WHAT TO DO:
Please repeat every entry exactly as given, apart from dropping the images.

TASK INPUT:
= Beginning of Section =

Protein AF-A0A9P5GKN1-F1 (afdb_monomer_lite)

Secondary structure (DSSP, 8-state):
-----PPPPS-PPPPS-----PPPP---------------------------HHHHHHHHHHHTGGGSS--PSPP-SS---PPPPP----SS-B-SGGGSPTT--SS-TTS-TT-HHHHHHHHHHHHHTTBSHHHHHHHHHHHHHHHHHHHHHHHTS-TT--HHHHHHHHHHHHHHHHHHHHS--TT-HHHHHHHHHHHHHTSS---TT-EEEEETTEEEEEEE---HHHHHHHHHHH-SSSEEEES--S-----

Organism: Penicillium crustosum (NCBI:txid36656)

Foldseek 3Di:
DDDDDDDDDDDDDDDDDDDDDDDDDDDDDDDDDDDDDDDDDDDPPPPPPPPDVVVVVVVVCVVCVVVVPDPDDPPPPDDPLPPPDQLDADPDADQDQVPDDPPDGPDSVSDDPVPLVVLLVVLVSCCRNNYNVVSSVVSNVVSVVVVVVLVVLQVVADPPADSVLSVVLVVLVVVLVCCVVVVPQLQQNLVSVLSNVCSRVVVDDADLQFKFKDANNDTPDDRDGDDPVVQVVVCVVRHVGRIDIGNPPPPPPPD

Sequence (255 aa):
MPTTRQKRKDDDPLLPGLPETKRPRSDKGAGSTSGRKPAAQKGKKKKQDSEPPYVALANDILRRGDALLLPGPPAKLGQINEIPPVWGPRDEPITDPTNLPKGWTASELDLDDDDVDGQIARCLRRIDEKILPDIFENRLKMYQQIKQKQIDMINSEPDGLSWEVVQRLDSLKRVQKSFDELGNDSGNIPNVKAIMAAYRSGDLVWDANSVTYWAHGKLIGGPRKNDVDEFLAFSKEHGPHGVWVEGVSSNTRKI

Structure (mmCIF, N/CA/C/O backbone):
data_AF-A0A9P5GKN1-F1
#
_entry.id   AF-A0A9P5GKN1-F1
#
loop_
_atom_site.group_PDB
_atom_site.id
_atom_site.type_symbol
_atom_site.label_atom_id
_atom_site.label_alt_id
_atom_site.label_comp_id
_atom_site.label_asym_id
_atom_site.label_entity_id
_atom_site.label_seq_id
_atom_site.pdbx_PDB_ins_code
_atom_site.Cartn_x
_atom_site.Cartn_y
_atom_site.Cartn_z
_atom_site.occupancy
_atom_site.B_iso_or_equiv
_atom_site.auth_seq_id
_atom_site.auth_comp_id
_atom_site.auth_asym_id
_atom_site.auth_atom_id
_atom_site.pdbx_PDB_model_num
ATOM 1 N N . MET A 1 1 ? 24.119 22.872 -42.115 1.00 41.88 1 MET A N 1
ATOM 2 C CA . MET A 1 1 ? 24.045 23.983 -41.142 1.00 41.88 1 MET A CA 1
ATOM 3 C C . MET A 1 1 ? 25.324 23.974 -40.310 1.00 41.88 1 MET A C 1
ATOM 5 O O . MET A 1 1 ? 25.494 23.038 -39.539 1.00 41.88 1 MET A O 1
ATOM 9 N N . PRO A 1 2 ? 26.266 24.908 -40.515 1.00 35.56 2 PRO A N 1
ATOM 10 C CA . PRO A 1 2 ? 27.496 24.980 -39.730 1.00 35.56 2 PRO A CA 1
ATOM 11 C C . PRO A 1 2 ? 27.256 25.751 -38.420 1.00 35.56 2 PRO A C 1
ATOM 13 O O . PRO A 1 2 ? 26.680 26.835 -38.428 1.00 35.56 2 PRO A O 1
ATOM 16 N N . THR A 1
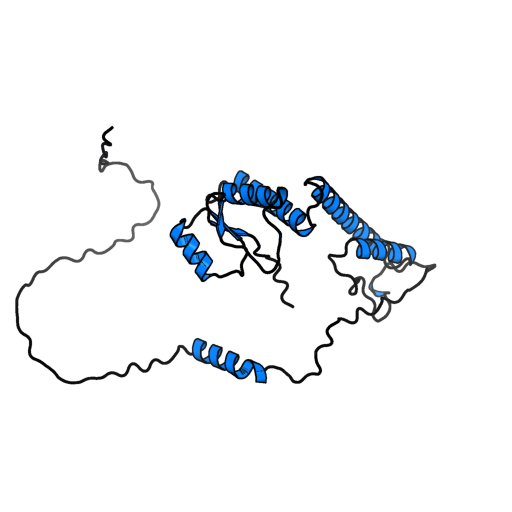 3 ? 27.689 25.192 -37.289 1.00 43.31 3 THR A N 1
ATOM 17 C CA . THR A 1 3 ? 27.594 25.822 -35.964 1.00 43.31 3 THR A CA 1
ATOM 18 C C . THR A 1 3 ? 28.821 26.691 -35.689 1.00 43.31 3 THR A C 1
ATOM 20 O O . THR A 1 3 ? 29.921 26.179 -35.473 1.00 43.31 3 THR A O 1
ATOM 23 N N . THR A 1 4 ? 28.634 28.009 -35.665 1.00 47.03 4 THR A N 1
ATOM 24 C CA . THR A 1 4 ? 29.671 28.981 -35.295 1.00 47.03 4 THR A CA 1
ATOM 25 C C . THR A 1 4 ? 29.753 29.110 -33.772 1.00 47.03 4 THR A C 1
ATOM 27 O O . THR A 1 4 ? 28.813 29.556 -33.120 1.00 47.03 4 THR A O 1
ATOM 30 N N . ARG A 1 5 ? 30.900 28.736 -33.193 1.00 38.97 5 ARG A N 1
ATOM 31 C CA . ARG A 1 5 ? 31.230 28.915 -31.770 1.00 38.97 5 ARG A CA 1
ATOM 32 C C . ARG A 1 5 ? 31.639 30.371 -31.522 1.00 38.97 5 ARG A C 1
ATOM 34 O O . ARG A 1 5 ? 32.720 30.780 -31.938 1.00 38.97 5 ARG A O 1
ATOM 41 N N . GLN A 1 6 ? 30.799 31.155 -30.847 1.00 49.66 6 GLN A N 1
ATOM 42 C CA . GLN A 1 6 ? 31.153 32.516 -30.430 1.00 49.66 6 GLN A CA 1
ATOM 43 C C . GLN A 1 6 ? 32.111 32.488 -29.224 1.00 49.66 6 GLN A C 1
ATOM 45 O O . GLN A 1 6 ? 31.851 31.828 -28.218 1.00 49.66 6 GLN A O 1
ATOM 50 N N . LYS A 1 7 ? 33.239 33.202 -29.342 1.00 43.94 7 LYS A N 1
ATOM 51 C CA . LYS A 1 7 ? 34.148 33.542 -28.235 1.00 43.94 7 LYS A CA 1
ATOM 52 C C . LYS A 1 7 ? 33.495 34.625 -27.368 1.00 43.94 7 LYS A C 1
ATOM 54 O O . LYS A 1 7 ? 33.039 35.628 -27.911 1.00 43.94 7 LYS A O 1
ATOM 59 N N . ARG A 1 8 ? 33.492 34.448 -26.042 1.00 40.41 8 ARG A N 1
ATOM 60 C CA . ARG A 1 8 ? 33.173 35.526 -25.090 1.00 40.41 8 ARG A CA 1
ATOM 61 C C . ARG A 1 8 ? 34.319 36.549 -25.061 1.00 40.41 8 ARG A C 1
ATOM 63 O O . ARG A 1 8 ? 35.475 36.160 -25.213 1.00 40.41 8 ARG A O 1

= End of Section =

OUTPUT FOR THIS EXERCISE:
Protein AF-A0A9P5GKN1-F1 (afdb_monomer_lite)

Secondary structure (DSSP, 8-state):
-----PPPPS-PPPPS-----PPPP---------------------------HHHHHHHHHHHTGGGSS--PSPP-SS---PPPPP----SS-B-SGGGSPTT--SS-TTS-TT-HHHHHHHHHHHHHTTBSHHHHHHHHHHHHHHHHHHHHHHHTS-TT--HHHHHHHHHHHHHHHHHHHHS--TT-HHHHHHHHHHHHHTSS---TT-EEEEETTEEEEEEE---HHHHHHHHHHH-SSSEEEES--S-----

Organism: Penicillium crustosum (NCBI:txid36656)

Foldseek 3Di:
DDDDDDDDDDDDDDDDDDDDDDDDDDDDDDDDDDDDDDDDDDDPPPPPPPPDVVVVVVVVCVVCVVVVPDPDDPPPPDDPLPPPDQLDADPDADQDQVPDDPPDGPDSVSDDPVPLVVLLVVLVSCCRNNYNVVSSVVSNVVSVVVVVVLVVLQVVADPPADSVLSVVLVVLVVVLVCCVVVVPQLQQNLVSVLSNVCSRVVVDDADLQFKFKDANNDTPDDRDGDDPVVQVVVCVVRHVGRIDIGNPPPPPPPD

Sequence (255 aa):
MPTTRQKRKDDDPLLPGLPETKRPRSDKGAGSTSGRKPAAQKGKKKKQDSEPPYVALANDILRRGDALLLPGPPAKLGQINEIPPVWGPRDEPITDPTNLPKGWTASELDLDDDDVDGQIARCLRRIDEKILPDIFENRLKMYQQIKQKQIDMINSEPDGLSWEVVQRLDSLKRVQKSFDELGNDSGNIPNVKAIMAAYRSGDLVWDANSVTYWAHGKLIGGPRKNDVDEFLAFSKEHGPHGVWVEGVSSNTRKI

Structure (mmCIF, N/CA/C/O backbone):
data_AF-A0A9P5GKN1-F1
#
_entry.id   AF-A0A9P5GKN1-F1
#
loop_
_atom_site.group_PDB
_atom_site.id
_atom_site.type_symbol
_atom_site.label_atom_id
_atom_site.label_alt_id
_atom_site.label_comp_id
_atom_site.label_asym_id
_atom_site.label_entity_id
_atom_site.label_seq_id
_atom_site.pdbx_PDB_ins_code
_atom_site.Cartn_x
_atom_site.Cartn_y
_atom_site.Cartn_z
_atom_site.occupancy
_atom_site.B_iso_or_equiv
_atom_site.auth_seq_id
_atom_site.auth_comp_id
_atom_site.auth_asym_id
_atom_site.auth_atom_id
_atom_site.pdbx_PDB_model_num
ATOM 1 N N . MET A 1 1 ? 24.119 22.872 -42.115 1.00 41.88 1 MET A N 1
ATOM 2 C CA . MET A 1 1 ? 24.045 23.983 -41.142 1.00 41.88 1 MET A CA 1
ATOM 3 C C . MET A 1 1 ? 25.324 23.974 -40.310 1.00 41.88 1 MET A C 1
ATOM 5 O O . MET A 1 1 ? 25.494 23.038 -39.539 1.00 41.88 1 MET A O 1
ATOM 9 N N . PRO A 1 2 ? 26.266 24.908 -40.515 1.00 35.56 2 PRO A N 1
ATOM 10 C CA . PRO A 1 2 ? 27.496 24.980 -39.730 1.00 35.56 2 PRO A CA 1
ATOM 11 C C . PRO A 1 2 ? 27.256 25.751 -38.420 1.00 35.56 2 PRO A C 1
ATOM 13 O O . PRO A 1 2 ? 26.680 26.835 -38.428 1.00 35.56 2 PRO A O 1
ATOM 16 N N . THR A 1
 3 ? 27.689 25.192 -37.289 1.00 43.31 3 THR A N 1
ATOM 17 C CA . THR A 1 3 ? 27.594 25.822 -35.964 1.00 43.31 3 THR A CA 1
ATOM 18 C C . THR A 1 3 ? 28.821 26.691 -35.689 1.00 43.31 3 THR A C 1
ATOM 20 O O . THR A 1 3 ? 29.921 26.179 -35.473 1.00 43.31 3 THR A O 1
ATOM 23 N N . THR A 1 4 ? 28.634 28.009 -35.665 1.00 47.03 4 THR A N 1
ATOM 24 C CA . THR A 1 4 ? 29.671 28.981 -35.295 1.00 47.03 4 THR A CA 1
ATOM 25 C C . THR A 1 4 ? 29.753 29.110 -33.772 1.00 47.03 4 THR A C 1
ATOM 27 O O . THR A 1 4 ? 28.813 29.556 -33.120 1.00 47.03 4 THR A O 1
ATOM 30 N N . ARG A 1 5 ? 30.900 28.736 -33.193 1.00 38.97 5 ARG A N 1
ATOM 31 C CA . ARG A 1 5 ? 31.230 28.915 -31.770 1.00 38.97 5 ARG A CA 1
ATOM 32 C C . ARG A 1 5 ? 31.639 30.371 -31.522 1.00 38.97 5 ARG A C 1
ATOM 34 O O . ARG A 1 5 ? 32.720 30.780 -31.938 1.00 38.97 5 ARG A O 1
ATOM 41 N N . GLN A 1 6 ? 30.799 31.155 -30.847 1.00 49.66 6 GLN A N 1
ATOM 42 C CA . GLN A 1 6 ? 31.153 32.516 -30.430 1.00 49.66 6 GLN A CA 1
ATOM 43 C C . GLN A 1 6 ? 32.111 32.488 -29.224 1.00 49.66 6 GLN A C 1
ATOM 45 O O . GLN A 1 6 ? 31.851 31.828 -28.218 1.00 49.66 6 GLN A O 1
ATOM 50 N N . LYS A 1 7 ? 33.239 33.202 -29.342 1.00 43.94 7 LYS A N 1
ATOM 51 C CA . LYS A 1 7 ? 34.148 33.542 -28.235 1.00 43.94 7 LYS A CA 1
ATOM 52 C C . LYS A 1 7 ? 33.495 34.625 -27.368 1.00 43.94 7 LYS A C 1
ATOM 54 O O . LYS A 1 7 ? 33.039 35.628 -27.911 1.00 43.94 7 LYS A O 1
ATOM 59 N N . ARG A 1 8 ? 33.492 34.448 -26.042 1.00 40.41 8 ARG A N 1
ATOM 60 C CA . ARG A 1 8 ? 33.173 35.526 -25.090 1.00 40.41 8 ARG A CA 1
ATOM 61 C C . ARG A 1 8 ? 34.319 36.549 -25.061 1.00 40.41 8 ARG A C 1
ATOM 63 O O . ARG A 1 8 ? 35.475 36.160 -25.213 1.00 40.41 8 ARG A O 1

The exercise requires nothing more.